Variations de la concentration de LH et FSH en fonction des pulses de GnRH
Variations de la concentration de LH et de FSH
en fonction des pulses de GnRH
(© vetopsy.fr)

La production de la FSH est sous le contrôle de la GnRH - Gonadotropin Releasing Hormone ou gonadolibérine -, d'où son nom de LH-RH - Luteinizing Hormone Releasing Hormone -.

Cette neurohormone hypothalamique, sécrétée au sein du noyau périventriculaire de l’aire préoptique (hypothalamus antérieur), et le noyau arqué (ou infundibulaire) de l'hypothalamus moyen (région tubaire), est également responsable de la sécrétion de FSH.

La GnRH est sécrétée de manière pulsatile, ce qui permet la sécrétion préférentielle de FSH ou de LH en fonction du cycle.
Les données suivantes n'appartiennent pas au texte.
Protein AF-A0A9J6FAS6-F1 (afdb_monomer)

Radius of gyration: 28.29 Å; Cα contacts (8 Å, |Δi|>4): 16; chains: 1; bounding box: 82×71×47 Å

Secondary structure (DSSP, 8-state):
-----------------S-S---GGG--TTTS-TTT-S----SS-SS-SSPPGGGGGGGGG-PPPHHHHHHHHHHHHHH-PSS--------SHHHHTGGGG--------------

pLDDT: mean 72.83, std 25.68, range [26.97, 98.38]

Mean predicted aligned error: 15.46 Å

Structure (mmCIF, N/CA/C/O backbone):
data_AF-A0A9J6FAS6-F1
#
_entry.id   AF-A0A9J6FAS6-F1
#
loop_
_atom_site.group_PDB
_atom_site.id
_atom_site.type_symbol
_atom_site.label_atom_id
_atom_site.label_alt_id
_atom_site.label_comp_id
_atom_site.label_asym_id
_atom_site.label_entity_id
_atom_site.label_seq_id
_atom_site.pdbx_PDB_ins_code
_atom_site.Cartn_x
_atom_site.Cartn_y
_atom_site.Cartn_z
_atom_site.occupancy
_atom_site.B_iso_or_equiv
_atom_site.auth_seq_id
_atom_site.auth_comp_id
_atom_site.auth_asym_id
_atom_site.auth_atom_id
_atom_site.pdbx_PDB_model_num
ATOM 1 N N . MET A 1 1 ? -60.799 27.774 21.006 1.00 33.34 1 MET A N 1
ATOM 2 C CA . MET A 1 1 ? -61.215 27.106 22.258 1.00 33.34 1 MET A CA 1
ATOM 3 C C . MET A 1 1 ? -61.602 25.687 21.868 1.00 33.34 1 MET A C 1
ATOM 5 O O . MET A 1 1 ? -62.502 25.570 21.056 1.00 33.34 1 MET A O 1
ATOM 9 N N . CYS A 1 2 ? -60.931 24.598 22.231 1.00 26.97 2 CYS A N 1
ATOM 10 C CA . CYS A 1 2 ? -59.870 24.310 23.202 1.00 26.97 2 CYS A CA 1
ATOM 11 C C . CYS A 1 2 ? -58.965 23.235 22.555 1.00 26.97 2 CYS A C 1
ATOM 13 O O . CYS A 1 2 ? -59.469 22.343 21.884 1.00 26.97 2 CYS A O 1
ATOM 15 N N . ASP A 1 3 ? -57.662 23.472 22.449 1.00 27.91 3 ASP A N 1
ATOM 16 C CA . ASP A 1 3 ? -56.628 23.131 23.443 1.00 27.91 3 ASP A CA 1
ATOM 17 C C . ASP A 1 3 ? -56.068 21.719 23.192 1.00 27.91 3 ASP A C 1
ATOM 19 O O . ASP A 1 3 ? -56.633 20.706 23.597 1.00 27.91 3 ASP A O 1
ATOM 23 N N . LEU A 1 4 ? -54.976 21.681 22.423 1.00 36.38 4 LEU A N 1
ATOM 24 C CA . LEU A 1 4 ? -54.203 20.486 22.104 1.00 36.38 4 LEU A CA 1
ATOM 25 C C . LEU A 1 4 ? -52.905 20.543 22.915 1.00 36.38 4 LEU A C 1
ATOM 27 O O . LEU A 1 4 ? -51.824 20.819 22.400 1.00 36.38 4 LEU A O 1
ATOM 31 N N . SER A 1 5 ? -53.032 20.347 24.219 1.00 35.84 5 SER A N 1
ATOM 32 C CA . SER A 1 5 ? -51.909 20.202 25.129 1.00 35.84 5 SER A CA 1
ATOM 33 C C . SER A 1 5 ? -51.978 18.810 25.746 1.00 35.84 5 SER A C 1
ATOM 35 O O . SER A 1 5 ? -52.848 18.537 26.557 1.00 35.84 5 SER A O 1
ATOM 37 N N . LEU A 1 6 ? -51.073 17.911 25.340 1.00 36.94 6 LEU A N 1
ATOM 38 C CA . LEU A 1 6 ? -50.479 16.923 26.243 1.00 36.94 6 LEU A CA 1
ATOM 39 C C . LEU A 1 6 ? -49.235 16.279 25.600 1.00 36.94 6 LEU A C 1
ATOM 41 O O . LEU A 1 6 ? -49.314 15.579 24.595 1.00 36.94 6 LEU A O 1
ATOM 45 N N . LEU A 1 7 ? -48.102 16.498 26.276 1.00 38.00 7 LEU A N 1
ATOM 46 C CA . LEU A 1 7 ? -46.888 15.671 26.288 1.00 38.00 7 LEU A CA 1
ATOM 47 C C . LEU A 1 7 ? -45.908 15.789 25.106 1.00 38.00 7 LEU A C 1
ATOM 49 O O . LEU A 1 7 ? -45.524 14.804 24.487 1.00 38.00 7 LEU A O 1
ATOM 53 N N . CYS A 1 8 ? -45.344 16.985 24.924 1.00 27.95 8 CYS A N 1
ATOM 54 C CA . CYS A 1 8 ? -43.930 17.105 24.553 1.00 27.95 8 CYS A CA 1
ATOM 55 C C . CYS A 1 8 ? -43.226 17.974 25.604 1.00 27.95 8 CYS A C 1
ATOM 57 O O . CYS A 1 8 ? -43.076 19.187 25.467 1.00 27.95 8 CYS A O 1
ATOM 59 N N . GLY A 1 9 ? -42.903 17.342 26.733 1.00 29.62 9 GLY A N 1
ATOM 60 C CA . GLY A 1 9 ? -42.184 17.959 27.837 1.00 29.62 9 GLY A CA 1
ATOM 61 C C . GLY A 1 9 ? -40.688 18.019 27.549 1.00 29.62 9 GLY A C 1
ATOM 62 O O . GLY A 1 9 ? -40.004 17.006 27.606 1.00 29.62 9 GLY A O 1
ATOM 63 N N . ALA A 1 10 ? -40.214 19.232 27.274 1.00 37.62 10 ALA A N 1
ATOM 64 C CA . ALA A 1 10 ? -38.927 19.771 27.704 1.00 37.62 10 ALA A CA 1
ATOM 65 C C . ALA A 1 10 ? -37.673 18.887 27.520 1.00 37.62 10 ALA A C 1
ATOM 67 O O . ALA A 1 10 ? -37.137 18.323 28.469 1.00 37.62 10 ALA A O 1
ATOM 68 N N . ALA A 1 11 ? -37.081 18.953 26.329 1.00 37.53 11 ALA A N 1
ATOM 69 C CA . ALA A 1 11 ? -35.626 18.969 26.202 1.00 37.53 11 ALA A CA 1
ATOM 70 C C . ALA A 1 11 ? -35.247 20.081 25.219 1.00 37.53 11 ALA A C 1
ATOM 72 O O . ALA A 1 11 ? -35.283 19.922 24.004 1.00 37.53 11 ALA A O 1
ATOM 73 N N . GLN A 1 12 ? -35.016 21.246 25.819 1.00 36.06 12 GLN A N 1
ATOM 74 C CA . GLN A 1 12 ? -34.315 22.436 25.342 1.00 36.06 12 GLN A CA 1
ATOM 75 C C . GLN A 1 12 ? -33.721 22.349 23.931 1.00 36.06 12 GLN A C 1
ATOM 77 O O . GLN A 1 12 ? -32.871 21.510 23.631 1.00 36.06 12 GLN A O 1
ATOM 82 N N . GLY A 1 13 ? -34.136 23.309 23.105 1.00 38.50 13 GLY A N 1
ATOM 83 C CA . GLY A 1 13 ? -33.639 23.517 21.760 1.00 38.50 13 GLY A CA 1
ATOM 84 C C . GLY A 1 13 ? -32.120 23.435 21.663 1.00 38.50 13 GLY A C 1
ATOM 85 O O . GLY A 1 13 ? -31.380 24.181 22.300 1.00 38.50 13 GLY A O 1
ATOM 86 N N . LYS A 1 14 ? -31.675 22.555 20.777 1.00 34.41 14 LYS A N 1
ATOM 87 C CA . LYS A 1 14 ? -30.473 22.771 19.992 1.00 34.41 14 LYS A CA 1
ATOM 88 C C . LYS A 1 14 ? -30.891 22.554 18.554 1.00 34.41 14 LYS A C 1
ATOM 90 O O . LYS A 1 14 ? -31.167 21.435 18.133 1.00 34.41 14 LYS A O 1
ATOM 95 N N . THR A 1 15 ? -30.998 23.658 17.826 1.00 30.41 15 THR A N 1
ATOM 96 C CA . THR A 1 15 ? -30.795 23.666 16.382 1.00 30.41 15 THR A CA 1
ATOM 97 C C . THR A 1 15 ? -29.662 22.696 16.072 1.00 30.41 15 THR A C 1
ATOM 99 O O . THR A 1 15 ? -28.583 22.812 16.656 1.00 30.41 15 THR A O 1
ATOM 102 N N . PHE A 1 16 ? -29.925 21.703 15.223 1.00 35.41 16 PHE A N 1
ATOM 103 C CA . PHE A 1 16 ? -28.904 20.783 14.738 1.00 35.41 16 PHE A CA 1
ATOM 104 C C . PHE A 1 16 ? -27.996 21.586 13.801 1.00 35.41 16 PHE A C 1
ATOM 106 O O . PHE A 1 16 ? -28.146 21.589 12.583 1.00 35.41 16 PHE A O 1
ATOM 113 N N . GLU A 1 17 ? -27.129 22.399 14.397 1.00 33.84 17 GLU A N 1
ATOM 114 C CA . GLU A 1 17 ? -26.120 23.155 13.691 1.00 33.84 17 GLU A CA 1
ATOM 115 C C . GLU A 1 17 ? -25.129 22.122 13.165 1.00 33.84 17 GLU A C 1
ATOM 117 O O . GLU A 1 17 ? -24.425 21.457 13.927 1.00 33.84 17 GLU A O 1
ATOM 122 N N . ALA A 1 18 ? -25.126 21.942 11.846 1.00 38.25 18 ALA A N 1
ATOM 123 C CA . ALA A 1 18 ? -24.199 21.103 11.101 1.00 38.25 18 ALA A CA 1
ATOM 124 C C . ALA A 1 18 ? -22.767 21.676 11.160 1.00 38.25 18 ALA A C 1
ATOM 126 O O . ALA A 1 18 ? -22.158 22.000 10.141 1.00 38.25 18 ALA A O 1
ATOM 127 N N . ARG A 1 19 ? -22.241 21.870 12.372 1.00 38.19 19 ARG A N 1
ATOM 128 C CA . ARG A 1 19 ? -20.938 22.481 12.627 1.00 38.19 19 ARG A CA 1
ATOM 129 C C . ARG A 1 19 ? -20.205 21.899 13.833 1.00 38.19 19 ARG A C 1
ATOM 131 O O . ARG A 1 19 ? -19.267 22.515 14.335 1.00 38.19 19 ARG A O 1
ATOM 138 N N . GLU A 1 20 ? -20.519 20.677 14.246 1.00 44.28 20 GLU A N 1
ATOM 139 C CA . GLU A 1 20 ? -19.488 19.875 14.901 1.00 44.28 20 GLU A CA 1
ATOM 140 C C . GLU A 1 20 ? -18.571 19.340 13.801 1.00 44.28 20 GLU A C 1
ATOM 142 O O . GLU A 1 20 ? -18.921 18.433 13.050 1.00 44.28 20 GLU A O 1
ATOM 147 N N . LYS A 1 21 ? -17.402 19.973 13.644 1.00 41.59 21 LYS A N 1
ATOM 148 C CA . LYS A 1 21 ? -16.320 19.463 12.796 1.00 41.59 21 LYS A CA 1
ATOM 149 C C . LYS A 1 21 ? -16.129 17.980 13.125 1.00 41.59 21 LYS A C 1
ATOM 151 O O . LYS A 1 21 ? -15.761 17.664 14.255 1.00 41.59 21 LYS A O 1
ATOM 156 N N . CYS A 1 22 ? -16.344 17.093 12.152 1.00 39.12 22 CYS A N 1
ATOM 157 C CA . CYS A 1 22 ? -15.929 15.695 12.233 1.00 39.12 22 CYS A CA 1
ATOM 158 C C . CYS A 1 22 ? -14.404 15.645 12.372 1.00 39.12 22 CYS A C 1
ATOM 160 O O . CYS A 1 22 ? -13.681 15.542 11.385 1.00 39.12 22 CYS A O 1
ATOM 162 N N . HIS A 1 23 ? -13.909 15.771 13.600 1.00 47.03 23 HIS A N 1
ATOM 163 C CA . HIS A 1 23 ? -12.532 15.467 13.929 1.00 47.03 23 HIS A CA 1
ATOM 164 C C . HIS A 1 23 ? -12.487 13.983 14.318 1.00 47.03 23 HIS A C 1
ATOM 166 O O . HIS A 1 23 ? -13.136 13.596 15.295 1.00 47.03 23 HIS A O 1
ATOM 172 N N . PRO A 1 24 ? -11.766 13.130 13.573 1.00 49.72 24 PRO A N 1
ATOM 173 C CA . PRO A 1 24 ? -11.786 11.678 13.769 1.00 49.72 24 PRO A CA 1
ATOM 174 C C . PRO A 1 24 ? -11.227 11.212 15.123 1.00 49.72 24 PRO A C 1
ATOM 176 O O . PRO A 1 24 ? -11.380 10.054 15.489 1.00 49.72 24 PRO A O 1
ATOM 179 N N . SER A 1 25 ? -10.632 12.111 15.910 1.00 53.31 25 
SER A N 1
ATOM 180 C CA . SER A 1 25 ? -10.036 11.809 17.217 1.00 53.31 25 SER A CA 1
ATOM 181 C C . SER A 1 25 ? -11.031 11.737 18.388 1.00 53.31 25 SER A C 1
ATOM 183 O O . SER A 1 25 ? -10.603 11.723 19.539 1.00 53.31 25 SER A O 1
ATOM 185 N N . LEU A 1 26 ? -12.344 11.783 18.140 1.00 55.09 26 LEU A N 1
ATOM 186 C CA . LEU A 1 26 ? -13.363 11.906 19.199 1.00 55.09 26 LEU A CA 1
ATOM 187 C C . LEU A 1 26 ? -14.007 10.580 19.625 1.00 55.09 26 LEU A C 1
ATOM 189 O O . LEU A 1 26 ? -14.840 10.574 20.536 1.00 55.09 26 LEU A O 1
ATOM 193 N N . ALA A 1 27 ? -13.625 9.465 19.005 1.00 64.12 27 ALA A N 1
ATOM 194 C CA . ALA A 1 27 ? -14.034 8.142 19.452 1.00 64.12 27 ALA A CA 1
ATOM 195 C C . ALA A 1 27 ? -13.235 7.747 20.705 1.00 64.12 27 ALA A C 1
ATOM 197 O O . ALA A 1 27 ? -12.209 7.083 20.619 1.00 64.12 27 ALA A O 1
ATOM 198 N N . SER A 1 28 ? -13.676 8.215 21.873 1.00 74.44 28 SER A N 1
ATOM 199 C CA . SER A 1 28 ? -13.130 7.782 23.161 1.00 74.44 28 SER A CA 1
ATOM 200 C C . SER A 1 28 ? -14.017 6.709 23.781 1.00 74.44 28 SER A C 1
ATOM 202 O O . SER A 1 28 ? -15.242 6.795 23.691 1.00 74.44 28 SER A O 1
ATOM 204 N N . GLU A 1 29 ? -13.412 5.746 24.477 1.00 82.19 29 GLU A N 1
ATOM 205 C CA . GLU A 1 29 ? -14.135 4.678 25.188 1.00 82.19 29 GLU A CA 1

  • une fréquence rapide provoque la sécrétion des chaînes α et LHβ ;
  • une fréquence lente, celle de la chaîne FSHβ.

De très nombreux facteurs, aussi bien internes qu'externes, régulent cette sécrétion :

  • la lumière,
  • l'odeur du mâle ou de la femelle,
  • le stress,
  • la malnutrition,
  • les phénomènes immunologiques (infections…)…

Hormones stéroïdes

1. Les oestrogènes exercent une rétroaction sur la sécrétion de la LH, mais bien moins que sur celle de la FSH.

L’ovariectomie (ablation des ovaires) ou la ménopause provoque une augmentation de la production de LH hypophysaire.

  • Le rétrocontrôle est négatif : une concentration élevée en oestrogènes provoque une diminution de la sécrétion de LH.
  • Les hormones stéroïdes inhibent la transcription des gènes des sous-unités βL (ratte).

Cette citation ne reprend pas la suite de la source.